Because there are anatomic differences in joint structure and size between men and women, a gender-specific knee prosthesis was designed specifically for women [287]. Researchers believed that the better fit would lead to improvements in recovery and outcomes for women who had total knee arthroplasty. In one study, 85 women who received a standard joint in one knee and the gender-specific joint in the other knee were followed up for two years after the surgery [287]. Patient satisfaction, range of motion while lying, and WOMAC scores were similar for both prostheses. The researchers did note that the standard prostheses appeared to fit at the distal part of the femur better than the gender-specific type; furthermore, the small size of the gender-specific prosthesis exposed more bone and resulted in more bleeding immediately after surgery. Although the study concluded that there were no benefits to the use of gender-specific prostheses in women undergoing total knee arthroplasty, research evaluating long-term effects is necessary.

Postoperative rehabilitation is a necessary component of recovery after operative treatment of osteoarthritis and requires cooperation of the entire multidisciplinary team. In the case of total knee arthroplasty, patients should be guided on a postoperative exercise and rehabilitation plan that focuses on obtaining an acceptable level of joint function, range of motion, and quality of life (e.g., ability to perform activities of daily living unassisted). In some cases, a continuous passive motion device may be used. This device has been suggested as a means to obtain greater range of motion more quickly after surgery [288]. While this may be the case, no long-term benefits (e.g., ultimate range of motion) have been definitively proven, and evidence on the short-term effects are conflicting [286,288,289]. It is not a recommendation of the AAOS or the ACR at this time.

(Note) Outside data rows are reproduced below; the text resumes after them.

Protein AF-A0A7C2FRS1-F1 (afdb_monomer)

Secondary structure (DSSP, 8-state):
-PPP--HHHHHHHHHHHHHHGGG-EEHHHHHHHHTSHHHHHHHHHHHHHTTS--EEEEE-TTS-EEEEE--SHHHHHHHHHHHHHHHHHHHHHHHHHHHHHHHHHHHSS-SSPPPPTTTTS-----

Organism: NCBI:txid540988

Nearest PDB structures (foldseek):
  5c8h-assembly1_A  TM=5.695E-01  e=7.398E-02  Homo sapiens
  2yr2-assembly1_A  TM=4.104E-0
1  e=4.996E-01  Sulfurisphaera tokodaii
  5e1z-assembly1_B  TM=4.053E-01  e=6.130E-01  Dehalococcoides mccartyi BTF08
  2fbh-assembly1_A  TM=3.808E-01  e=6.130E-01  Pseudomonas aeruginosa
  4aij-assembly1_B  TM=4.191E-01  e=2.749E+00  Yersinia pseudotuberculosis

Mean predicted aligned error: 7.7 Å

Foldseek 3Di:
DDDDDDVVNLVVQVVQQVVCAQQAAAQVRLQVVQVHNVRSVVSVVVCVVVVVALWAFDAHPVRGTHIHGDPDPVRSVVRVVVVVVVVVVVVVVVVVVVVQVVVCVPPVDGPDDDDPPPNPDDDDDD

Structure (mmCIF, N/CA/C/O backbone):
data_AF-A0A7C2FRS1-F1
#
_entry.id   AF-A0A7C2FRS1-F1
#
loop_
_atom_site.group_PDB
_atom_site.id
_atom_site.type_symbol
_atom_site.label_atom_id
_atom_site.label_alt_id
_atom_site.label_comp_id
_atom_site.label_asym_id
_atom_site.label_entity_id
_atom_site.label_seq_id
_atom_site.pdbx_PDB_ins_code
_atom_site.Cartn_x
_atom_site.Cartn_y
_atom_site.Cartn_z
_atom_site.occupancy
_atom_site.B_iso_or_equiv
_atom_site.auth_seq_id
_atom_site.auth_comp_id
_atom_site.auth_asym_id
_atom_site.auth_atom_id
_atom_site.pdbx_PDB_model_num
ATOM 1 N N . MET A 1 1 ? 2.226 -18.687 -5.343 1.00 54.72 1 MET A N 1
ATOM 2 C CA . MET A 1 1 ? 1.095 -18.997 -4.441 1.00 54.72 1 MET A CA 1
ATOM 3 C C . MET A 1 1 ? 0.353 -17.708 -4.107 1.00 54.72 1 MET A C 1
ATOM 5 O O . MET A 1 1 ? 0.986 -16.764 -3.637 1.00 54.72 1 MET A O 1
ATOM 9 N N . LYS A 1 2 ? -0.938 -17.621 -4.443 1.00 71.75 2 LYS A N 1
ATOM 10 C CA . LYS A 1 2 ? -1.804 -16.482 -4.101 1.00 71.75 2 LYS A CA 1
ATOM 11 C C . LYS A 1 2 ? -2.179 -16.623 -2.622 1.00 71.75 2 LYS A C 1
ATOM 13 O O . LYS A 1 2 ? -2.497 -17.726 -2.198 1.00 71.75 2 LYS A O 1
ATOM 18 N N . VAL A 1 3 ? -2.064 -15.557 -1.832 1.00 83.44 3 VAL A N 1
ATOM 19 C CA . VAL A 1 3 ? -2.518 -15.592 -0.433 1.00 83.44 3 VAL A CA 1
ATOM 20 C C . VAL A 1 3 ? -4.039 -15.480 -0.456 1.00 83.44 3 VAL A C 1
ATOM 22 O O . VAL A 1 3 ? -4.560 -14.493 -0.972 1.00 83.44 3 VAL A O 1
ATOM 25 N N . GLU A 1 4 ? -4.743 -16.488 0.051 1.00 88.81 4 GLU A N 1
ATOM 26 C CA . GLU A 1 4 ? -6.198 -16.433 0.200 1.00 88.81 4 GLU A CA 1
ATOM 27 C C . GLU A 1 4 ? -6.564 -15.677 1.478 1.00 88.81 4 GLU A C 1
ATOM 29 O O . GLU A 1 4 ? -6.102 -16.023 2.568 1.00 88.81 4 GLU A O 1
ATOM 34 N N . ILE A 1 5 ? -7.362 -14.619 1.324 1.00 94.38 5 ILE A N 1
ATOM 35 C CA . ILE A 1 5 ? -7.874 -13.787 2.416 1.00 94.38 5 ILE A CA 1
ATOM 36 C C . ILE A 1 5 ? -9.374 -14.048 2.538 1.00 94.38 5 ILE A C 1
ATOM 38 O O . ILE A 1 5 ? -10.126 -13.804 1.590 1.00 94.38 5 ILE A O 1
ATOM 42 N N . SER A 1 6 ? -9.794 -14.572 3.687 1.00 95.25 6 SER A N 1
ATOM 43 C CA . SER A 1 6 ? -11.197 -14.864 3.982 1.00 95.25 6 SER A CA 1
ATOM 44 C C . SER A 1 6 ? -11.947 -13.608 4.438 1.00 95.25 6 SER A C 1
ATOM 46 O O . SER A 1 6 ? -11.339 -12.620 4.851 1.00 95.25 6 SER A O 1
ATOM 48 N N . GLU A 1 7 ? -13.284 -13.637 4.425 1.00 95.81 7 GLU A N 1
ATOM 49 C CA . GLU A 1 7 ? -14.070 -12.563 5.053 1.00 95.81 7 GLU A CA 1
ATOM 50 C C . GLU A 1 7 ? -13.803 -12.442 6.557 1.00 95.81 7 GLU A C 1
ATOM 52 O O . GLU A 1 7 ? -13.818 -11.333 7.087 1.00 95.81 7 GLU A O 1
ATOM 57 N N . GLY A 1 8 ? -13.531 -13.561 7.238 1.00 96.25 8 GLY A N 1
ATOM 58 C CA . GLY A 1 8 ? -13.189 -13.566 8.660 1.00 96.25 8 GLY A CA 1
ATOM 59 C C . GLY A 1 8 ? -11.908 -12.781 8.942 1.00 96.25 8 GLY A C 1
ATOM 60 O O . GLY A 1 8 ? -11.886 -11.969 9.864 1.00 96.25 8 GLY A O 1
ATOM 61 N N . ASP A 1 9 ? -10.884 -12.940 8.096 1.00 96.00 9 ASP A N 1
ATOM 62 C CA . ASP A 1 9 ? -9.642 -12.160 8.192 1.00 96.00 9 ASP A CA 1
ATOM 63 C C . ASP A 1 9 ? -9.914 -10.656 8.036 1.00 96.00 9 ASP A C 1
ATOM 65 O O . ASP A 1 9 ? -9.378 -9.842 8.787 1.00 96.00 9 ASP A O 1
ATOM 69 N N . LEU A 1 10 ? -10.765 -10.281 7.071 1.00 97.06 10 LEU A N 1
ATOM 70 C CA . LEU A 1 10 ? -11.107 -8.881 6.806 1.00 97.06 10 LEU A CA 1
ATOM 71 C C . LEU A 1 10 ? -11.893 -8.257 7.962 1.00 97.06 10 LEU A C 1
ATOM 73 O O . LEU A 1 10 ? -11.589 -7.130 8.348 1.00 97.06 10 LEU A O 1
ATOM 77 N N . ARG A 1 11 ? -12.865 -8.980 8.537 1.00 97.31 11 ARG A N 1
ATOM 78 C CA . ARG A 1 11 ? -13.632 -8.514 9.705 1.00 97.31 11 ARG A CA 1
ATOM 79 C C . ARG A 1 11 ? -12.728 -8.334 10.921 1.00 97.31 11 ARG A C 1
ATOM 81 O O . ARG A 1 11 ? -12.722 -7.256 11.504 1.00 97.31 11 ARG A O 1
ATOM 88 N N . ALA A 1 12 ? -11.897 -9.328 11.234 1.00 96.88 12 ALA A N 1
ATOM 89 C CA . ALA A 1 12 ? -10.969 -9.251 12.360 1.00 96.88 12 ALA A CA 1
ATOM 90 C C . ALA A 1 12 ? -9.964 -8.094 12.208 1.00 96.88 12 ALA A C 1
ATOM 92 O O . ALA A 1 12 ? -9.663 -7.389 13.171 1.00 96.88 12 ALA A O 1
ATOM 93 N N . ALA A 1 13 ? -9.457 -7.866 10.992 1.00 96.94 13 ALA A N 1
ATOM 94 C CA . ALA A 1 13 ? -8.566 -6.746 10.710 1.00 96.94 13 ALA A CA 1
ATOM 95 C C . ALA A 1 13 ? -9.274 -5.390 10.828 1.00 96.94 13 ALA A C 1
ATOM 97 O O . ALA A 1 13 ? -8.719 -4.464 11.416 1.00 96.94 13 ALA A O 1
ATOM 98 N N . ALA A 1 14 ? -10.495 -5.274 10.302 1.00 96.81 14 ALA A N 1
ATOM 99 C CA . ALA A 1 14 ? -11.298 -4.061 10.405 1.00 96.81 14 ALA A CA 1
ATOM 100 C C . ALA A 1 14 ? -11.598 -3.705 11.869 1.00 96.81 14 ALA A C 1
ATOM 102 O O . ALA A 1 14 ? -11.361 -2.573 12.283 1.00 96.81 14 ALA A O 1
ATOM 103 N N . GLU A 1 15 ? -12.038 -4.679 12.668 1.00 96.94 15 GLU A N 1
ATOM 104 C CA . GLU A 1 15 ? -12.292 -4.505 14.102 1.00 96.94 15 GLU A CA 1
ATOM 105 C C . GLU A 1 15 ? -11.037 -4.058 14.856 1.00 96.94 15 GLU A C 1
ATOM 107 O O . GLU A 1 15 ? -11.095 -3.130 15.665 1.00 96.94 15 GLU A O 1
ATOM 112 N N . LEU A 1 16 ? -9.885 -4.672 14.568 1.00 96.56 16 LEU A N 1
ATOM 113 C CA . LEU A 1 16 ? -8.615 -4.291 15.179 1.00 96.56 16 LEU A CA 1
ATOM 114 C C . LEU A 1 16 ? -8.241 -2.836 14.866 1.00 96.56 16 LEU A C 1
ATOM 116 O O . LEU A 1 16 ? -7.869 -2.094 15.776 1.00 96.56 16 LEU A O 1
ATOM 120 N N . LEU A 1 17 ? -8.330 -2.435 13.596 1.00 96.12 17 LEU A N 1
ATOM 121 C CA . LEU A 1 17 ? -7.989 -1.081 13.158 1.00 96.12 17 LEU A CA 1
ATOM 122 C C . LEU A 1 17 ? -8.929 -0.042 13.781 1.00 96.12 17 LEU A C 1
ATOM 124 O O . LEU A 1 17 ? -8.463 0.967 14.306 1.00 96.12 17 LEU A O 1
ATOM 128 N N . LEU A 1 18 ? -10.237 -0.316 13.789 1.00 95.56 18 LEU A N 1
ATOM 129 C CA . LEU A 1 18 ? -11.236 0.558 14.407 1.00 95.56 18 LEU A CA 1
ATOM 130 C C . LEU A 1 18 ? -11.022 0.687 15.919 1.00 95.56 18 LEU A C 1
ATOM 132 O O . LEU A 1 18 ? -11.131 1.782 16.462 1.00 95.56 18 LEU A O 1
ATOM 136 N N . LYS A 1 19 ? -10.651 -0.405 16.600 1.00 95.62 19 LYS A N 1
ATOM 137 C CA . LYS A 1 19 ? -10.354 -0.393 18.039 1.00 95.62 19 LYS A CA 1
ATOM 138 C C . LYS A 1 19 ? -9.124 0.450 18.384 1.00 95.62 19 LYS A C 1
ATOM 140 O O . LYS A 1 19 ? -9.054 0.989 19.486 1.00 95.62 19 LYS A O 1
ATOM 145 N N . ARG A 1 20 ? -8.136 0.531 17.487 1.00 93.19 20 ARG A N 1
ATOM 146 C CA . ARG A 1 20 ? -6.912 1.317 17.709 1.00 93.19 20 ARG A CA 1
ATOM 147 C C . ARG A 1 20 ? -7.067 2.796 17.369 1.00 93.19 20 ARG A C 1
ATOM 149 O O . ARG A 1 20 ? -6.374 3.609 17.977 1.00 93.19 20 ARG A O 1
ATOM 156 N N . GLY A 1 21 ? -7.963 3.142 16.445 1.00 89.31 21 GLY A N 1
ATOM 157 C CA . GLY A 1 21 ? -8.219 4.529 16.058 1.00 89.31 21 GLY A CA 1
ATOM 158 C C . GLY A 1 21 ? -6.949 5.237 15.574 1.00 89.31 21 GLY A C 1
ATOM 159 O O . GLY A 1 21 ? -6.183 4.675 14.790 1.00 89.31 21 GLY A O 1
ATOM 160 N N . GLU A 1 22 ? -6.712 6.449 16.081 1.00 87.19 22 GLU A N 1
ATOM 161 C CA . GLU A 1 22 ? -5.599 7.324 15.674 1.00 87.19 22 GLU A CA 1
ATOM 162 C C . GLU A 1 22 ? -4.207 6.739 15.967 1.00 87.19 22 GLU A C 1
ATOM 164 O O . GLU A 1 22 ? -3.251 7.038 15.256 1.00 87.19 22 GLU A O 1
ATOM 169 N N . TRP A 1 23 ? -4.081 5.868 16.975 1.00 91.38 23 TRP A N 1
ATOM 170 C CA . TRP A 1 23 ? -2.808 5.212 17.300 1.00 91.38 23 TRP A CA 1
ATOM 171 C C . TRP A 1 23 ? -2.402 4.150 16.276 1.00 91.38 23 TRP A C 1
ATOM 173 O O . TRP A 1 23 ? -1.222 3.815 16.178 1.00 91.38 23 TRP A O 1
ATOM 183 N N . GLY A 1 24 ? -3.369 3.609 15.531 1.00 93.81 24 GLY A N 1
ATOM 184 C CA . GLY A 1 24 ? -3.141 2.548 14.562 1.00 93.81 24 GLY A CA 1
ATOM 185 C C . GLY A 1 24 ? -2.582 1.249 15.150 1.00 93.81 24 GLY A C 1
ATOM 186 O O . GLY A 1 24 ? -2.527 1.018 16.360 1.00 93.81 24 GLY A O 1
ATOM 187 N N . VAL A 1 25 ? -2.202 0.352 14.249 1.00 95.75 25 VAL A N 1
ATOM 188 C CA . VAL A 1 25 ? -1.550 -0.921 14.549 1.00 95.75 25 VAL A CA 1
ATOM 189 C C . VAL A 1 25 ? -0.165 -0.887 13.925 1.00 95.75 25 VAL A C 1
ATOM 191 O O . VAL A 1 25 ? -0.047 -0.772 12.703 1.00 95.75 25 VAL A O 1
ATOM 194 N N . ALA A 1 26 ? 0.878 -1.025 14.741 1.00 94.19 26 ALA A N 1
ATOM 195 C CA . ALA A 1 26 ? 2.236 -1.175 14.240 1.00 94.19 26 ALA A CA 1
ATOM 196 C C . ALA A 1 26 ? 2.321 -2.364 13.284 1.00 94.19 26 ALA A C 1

In general, the institution of a structured exercise plan, guided by the physician and physical therapist, will assist patients in regaining range of motion and return to performing daily activities. A daily physical therapy program after total knee arthroplasty should continue for four to six weeks, at which point the patient's needs will be reassessed. According to one study, the greatest improvements in lower-extremity functional status after total knee arthroplasty were demonstrated in the first 12 weeks, with little improvement noted after 26 weeks [290]. By the end of physical therapy, the patient should be able to perform activities of daily living and progress to ambulating on flat surfaces and stairs. Strengthening and stretching exercises focusing on the hamstrings and quadriceps should be incorporated into the program.

There is some debate regarding the importance of supervised outpatient physical therapy compared with exercise programs carried out in the patient's home. One meta-analysis of 10 randomized controlled trials found that supervised physical therapy provided no benefits for patients who were younger at the time of surgery and had few or no comorbidities [291]. However, the researchers noted that there is a lack of evidence regarding the use of outpatient physical therapy for older patients with comorbidities and those who have undergone more complicated surgeries.